If you have people sending you Word documents for perusal, you can read these using Microsoft's free Word97/2000 viewer (the download site is in this week's list of sites). If they're in RTF format, you'll be able to import them into Yeah Write. So if you decide to make Yeah Write your word processor, you can get on with your work, and if there's a need, still cope with the occasional Word document.

  webDotWiz Goodies  

A slow line is no fun and when you need some figures to quote to your service provider or telco to get the problem fixed, use the bandwidth speed tester at Computing Central. Run the test several times and on different days to build up your case.

Online shopping has been talked about in a couple of past columns. But webDotWiz has been remiss in not mentioning what length of delivery time you can expect from buying a product online. About a year ago, webDotWiz bought a couple of books from the US. The goods were air-freighted for a cost of $US10 (usually $US15) and delivery was given as 3-4 days for international orders. The goods actually arrived in Rushworth for pickup after 5 days and webDotWiz thought that was a reasonable delivery time. So if you're buying goods online, delivery times should be within days, not weeks.

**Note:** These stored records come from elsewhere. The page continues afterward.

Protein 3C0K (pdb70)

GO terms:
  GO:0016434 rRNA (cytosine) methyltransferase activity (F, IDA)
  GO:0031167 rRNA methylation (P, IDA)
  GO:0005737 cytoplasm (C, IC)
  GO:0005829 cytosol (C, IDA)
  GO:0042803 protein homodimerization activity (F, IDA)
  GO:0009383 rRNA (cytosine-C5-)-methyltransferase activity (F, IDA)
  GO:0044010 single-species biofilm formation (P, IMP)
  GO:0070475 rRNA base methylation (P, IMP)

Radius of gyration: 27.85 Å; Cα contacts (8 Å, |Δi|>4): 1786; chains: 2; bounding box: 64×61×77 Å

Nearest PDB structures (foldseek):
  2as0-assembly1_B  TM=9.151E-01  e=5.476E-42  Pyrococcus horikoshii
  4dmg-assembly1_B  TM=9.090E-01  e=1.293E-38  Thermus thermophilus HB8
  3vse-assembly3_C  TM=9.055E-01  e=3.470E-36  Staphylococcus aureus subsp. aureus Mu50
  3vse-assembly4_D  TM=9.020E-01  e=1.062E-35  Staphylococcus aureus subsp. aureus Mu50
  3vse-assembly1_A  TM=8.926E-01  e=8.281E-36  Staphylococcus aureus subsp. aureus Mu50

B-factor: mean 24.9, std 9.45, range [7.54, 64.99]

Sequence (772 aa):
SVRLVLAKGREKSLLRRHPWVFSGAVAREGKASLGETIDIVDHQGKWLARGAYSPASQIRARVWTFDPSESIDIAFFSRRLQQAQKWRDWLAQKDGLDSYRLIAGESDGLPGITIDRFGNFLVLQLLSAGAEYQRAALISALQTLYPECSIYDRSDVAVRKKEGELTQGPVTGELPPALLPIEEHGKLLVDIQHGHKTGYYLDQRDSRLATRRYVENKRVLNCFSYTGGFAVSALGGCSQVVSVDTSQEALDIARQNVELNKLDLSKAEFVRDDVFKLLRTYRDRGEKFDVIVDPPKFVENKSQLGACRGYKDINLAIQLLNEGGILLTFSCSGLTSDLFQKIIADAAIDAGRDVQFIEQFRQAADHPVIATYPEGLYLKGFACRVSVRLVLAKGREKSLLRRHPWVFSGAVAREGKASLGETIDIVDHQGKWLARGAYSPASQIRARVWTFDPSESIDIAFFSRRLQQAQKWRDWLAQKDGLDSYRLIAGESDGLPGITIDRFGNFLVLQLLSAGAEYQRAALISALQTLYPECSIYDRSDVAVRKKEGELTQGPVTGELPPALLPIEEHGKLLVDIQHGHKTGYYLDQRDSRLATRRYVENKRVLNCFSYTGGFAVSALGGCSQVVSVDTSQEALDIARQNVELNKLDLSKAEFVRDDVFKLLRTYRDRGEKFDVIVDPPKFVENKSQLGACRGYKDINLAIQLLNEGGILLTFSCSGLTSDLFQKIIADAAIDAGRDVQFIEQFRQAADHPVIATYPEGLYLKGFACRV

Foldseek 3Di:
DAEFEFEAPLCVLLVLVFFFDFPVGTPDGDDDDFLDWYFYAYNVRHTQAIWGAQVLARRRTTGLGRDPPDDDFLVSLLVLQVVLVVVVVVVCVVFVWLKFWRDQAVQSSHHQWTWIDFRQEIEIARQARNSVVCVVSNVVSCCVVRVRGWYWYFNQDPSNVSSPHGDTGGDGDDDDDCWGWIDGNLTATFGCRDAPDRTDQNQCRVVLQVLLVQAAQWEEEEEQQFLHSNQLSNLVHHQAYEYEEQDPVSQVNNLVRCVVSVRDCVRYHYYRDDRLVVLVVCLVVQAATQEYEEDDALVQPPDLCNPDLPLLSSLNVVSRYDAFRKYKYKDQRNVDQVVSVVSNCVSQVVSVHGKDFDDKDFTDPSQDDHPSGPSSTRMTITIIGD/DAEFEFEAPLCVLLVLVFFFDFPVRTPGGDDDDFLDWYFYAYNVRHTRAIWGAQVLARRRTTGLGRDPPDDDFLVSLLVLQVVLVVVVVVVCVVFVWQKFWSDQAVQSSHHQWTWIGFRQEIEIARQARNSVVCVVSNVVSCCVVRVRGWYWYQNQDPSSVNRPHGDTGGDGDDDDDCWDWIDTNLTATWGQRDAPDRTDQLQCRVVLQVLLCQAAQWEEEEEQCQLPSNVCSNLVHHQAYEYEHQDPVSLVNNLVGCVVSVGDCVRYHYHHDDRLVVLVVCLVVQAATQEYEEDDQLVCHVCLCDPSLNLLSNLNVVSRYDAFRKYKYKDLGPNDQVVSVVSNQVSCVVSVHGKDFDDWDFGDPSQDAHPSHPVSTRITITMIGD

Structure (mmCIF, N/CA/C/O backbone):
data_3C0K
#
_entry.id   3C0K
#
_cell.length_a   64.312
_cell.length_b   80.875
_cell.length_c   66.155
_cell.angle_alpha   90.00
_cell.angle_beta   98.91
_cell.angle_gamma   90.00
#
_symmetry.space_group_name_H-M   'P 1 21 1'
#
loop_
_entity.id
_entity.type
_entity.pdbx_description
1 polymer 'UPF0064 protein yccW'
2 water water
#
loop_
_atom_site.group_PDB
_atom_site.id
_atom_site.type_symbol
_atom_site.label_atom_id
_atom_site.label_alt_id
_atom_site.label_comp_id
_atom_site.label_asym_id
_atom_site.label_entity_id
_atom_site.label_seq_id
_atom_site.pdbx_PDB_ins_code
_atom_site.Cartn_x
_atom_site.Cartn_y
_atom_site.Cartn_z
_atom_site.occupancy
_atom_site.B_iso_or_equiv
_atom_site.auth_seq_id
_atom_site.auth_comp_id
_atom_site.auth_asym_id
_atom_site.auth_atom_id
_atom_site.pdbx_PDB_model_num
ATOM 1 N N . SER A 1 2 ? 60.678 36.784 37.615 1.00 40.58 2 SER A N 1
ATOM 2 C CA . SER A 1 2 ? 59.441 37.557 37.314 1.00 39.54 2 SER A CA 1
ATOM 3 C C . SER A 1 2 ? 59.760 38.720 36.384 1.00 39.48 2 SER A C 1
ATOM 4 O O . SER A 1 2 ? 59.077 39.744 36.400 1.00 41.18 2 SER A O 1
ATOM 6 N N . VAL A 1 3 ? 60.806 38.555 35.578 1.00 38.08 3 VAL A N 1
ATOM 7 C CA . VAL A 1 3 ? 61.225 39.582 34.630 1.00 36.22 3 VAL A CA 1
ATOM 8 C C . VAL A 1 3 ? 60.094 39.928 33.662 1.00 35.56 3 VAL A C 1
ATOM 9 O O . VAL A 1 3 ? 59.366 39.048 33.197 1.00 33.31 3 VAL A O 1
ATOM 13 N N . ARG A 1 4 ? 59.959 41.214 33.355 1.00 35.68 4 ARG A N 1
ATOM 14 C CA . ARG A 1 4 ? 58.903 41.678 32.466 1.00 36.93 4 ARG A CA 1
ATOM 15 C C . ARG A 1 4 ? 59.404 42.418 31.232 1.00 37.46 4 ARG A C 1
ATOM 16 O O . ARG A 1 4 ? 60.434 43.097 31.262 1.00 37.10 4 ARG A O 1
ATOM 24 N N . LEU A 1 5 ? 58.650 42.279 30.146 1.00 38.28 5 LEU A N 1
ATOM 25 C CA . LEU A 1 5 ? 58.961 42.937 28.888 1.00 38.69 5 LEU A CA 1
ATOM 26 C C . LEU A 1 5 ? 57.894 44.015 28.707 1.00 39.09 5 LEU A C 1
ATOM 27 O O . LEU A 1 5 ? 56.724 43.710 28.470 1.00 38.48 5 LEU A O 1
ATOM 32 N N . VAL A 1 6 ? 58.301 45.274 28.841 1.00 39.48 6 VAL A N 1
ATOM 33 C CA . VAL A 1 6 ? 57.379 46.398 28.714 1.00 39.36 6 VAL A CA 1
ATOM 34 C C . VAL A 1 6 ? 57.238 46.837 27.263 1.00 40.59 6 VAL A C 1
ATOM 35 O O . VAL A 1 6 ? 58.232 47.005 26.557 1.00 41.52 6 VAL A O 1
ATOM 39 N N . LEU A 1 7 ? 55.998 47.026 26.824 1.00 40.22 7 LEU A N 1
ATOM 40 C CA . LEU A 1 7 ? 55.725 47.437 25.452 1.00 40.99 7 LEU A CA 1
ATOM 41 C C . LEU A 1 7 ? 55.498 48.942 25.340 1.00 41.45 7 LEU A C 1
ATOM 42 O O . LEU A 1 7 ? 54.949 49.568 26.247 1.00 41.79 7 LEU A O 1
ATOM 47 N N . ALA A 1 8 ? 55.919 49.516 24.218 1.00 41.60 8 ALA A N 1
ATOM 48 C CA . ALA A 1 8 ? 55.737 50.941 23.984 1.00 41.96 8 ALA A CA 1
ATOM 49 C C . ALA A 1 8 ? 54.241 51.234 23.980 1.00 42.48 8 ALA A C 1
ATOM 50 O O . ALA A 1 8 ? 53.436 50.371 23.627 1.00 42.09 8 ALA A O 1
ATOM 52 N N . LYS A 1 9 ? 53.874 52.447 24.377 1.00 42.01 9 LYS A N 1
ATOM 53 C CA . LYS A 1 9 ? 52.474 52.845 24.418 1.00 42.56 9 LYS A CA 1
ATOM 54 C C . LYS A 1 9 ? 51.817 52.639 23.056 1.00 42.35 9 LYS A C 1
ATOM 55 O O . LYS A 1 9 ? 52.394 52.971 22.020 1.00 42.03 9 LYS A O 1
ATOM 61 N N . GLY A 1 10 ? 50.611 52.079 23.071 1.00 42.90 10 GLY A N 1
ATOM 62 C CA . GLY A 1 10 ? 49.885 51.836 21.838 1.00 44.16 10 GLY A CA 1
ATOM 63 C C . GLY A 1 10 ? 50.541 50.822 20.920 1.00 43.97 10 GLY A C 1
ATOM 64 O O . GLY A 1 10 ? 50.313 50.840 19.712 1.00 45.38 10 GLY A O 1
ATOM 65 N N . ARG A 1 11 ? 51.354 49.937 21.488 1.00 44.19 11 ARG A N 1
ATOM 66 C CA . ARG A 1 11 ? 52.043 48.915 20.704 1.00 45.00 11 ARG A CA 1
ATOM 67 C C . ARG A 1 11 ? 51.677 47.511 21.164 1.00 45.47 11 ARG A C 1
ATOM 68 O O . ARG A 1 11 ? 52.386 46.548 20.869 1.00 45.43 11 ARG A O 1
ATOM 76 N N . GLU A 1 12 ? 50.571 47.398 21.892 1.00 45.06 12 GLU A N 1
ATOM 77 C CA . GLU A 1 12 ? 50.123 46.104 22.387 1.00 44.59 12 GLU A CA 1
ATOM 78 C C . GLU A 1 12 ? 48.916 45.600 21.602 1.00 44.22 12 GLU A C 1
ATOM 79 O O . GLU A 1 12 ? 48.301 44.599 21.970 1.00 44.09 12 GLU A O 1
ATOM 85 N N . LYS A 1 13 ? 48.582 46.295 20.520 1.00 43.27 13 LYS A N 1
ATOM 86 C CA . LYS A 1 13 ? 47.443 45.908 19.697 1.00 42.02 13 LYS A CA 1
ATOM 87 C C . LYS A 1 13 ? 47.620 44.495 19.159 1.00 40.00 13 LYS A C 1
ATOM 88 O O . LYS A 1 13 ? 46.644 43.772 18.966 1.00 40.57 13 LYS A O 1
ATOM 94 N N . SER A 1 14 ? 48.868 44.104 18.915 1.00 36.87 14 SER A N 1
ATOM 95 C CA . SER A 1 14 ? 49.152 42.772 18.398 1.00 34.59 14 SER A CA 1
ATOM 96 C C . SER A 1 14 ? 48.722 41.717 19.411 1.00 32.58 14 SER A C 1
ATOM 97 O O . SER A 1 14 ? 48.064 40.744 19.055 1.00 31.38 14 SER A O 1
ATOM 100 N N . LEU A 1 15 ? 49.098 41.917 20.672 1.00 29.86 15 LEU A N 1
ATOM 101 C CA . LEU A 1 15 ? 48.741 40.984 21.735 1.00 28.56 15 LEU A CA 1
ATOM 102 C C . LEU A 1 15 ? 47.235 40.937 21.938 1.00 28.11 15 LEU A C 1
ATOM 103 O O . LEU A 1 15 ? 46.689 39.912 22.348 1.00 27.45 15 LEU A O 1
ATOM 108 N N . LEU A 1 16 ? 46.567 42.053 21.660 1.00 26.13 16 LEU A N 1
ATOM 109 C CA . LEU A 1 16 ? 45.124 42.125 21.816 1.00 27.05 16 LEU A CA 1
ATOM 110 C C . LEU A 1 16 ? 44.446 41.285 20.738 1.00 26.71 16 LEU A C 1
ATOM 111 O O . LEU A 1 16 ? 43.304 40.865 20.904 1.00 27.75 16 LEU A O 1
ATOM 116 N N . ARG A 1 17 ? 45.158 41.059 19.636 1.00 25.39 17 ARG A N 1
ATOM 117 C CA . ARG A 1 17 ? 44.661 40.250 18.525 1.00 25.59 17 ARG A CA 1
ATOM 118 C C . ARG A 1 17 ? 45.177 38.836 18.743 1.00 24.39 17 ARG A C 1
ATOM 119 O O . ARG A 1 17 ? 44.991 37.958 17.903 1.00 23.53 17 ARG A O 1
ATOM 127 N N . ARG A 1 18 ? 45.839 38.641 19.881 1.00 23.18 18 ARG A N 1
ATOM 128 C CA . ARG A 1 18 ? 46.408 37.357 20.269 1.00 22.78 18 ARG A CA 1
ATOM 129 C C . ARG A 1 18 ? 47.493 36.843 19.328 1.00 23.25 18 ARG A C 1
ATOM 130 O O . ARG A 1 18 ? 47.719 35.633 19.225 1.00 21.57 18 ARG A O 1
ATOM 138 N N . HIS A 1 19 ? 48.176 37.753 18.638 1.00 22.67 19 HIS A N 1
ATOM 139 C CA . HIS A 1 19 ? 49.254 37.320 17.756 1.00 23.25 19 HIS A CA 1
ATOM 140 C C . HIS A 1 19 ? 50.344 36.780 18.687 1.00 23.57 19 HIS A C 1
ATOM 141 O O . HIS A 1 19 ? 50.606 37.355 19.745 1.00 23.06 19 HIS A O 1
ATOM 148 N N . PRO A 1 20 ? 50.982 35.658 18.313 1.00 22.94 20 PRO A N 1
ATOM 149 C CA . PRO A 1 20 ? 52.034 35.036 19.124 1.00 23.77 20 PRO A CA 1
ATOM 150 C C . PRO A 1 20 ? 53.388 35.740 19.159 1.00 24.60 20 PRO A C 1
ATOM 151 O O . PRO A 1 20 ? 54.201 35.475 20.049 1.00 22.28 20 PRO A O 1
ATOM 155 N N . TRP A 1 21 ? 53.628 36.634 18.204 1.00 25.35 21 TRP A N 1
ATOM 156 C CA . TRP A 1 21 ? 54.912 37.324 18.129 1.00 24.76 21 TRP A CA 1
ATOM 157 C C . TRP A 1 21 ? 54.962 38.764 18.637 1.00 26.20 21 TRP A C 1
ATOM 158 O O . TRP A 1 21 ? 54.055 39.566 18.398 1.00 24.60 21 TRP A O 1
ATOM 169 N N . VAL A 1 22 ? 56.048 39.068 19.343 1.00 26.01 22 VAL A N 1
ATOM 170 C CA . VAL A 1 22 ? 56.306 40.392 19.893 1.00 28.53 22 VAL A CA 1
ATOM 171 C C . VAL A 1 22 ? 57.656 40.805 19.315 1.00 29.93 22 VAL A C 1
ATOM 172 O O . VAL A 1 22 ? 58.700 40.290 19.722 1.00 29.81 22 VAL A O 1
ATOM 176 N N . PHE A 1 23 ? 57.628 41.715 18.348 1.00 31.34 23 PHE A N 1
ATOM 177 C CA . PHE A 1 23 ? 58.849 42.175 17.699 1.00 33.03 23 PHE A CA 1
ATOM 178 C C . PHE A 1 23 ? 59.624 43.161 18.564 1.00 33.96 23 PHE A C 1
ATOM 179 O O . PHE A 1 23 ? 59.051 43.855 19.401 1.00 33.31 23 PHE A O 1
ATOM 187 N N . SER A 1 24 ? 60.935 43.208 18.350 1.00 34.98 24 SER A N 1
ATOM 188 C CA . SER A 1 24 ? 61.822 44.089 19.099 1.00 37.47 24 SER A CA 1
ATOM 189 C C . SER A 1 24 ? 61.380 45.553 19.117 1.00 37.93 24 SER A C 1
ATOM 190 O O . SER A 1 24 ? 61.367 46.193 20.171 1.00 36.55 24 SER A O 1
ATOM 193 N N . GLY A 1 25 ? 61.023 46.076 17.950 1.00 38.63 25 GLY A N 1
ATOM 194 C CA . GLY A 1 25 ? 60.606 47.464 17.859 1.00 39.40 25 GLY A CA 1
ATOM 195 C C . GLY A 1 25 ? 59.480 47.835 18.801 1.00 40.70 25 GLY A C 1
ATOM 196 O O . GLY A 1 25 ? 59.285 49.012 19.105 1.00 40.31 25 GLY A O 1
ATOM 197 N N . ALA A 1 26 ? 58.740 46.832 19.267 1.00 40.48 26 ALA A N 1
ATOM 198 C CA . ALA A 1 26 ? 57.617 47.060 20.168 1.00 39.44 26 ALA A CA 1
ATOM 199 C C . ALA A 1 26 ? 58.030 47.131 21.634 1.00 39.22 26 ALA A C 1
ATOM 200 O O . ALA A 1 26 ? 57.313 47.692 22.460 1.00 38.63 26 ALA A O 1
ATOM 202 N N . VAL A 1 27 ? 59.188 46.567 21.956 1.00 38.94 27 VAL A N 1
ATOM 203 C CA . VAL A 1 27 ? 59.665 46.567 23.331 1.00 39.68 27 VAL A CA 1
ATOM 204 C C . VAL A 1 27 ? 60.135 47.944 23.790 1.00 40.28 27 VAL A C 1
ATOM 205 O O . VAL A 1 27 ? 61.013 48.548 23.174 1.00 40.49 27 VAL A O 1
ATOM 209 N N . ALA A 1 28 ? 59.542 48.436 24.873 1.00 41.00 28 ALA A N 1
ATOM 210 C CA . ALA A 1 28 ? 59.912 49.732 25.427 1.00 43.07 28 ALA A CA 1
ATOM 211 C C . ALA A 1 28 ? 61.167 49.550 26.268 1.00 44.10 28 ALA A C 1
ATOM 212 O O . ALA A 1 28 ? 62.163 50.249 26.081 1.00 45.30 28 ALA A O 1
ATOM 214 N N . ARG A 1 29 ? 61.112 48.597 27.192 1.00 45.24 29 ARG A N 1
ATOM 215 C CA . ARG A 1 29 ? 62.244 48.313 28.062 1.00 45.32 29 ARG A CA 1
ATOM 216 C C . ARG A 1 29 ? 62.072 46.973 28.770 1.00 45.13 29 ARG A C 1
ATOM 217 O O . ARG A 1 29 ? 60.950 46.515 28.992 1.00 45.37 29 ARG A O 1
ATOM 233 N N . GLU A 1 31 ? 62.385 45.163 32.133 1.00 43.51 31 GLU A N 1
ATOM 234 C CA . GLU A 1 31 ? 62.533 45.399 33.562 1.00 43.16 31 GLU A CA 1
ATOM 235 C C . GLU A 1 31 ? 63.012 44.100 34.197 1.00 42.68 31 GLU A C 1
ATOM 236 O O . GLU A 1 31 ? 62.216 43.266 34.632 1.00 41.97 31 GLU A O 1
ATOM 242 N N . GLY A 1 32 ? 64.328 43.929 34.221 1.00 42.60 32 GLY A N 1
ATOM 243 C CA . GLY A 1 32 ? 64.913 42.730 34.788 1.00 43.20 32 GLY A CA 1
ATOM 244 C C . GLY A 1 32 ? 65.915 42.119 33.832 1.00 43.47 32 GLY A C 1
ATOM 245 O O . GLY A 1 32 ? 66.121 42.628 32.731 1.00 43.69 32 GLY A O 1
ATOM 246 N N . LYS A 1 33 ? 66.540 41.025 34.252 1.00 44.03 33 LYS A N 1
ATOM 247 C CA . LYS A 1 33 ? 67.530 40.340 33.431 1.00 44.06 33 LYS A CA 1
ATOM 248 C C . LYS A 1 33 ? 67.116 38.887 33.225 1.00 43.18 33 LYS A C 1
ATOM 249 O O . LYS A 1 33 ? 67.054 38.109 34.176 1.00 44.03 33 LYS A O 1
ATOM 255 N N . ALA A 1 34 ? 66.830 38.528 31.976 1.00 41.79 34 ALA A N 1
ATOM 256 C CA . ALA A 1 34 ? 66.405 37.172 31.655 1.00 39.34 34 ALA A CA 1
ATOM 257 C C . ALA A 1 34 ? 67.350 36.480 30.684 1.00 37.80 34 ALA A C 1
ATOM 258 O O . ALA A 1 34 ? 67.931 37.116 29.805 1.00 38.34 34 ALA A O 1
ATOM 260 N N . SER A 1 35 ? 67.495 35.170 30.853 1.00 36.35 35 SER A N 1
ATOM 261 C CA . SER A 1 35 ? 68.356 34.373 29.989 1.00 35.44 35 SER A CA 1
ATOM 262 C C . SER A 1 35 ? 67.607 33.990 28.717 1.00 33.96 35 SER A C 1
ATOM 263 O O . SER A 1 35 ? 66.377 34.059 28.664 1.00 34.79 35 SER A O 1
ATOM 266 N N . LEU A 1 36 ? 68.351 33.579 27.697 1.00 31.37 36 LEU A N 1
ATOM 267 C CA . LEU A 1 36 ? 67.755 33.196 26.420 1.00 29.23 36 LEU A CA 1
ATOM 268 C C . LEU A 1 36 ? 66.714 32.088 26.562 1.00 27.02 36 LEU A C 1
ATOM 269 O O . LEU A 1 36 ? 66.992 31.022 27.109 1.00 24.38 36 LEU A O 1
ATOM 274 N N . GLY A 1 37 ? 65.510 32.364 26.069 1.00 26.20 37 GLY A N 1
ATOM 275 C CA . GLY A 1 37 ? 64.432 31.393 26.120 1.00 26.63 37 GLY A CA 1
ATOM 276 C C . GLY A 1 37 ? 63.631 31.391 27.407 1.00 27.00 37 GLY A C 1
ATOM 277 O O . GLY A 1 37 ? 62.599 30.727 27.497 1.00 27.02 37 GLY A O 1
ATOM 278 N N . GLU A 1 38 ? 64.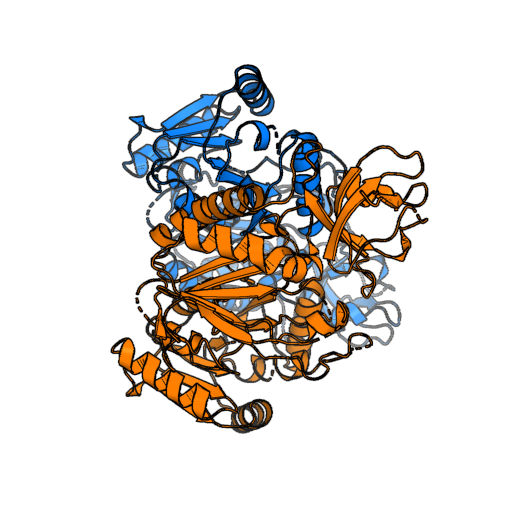098 32.141 28.398 1.00 25.31 38 GLU A N 1
ATOM 279 C CA . GLU A 1 38 ? 63.437 32.206 29.696 1.00 25.12 38 GLU A CA 1
ATOM 280 C C . GLU A 1 38 ? 62.009 32.742 29.635 1.00 25.51 38 GLU A C 1
ATOM 281 O O . GLU A 1 38 ? 61.678 33.592 28.810 1.00 25.21 38 GLU A O 1
ATOM 287 N N . THR A 1 39 ? 61.172 32.232 30.529 1.00 24.26 39 THR A N 1
ATOM 288 C CA . THR A 1 39 ? 59.782 32.654 30.622 1.00 24.67 39 THR A CA 1
ATOM 289 C C . THR A 1 39 ? 59.722 34.075 31.177 1.00 24.80 39 THR A C 1
ATOM 290 O O . THR A 1 39 ? 60.369 34.385 32.171 1.00 24.10 39 THR A O 1
ATOM 294 N N . ILE A 1 40 ? 58.949 34.938 30.530 1.00 25.71 40 ILE A N 1
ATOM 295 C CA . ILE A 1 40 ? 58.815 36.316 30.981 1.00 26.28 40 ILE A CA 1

Microsoft has released a service pack for Internet Explorer 5.01 which brings together all the security updates and patches made available over the last few months. Within a couple of days, Internet Explorer 5.5 was released. In this version Microsoft has made several changes; of particular interest are those which enable developers to write web pages that work better within Windows. Note that it's probably best to wait until your favourite computer magazine puts these updates on their cover CD rather than download them (unless you're fortunate to have a good fast line).

Windows Media Player 7 has been released too - it's about a 10Mb download though so it's best to wait for it to be available on a cover CD. It's only available currently as a download for Windows 98 and Windows 2000.

The week couldn't go by without giving you a game for download - the download site is in this week's list. Note that this is a shareware version so please abide by any payment requests as given by the author.

There are a couple of more sites for HTML tutorials. As well, webDotWiz is aiming to make available at webDotWiz Online some HTML template pages to get you started.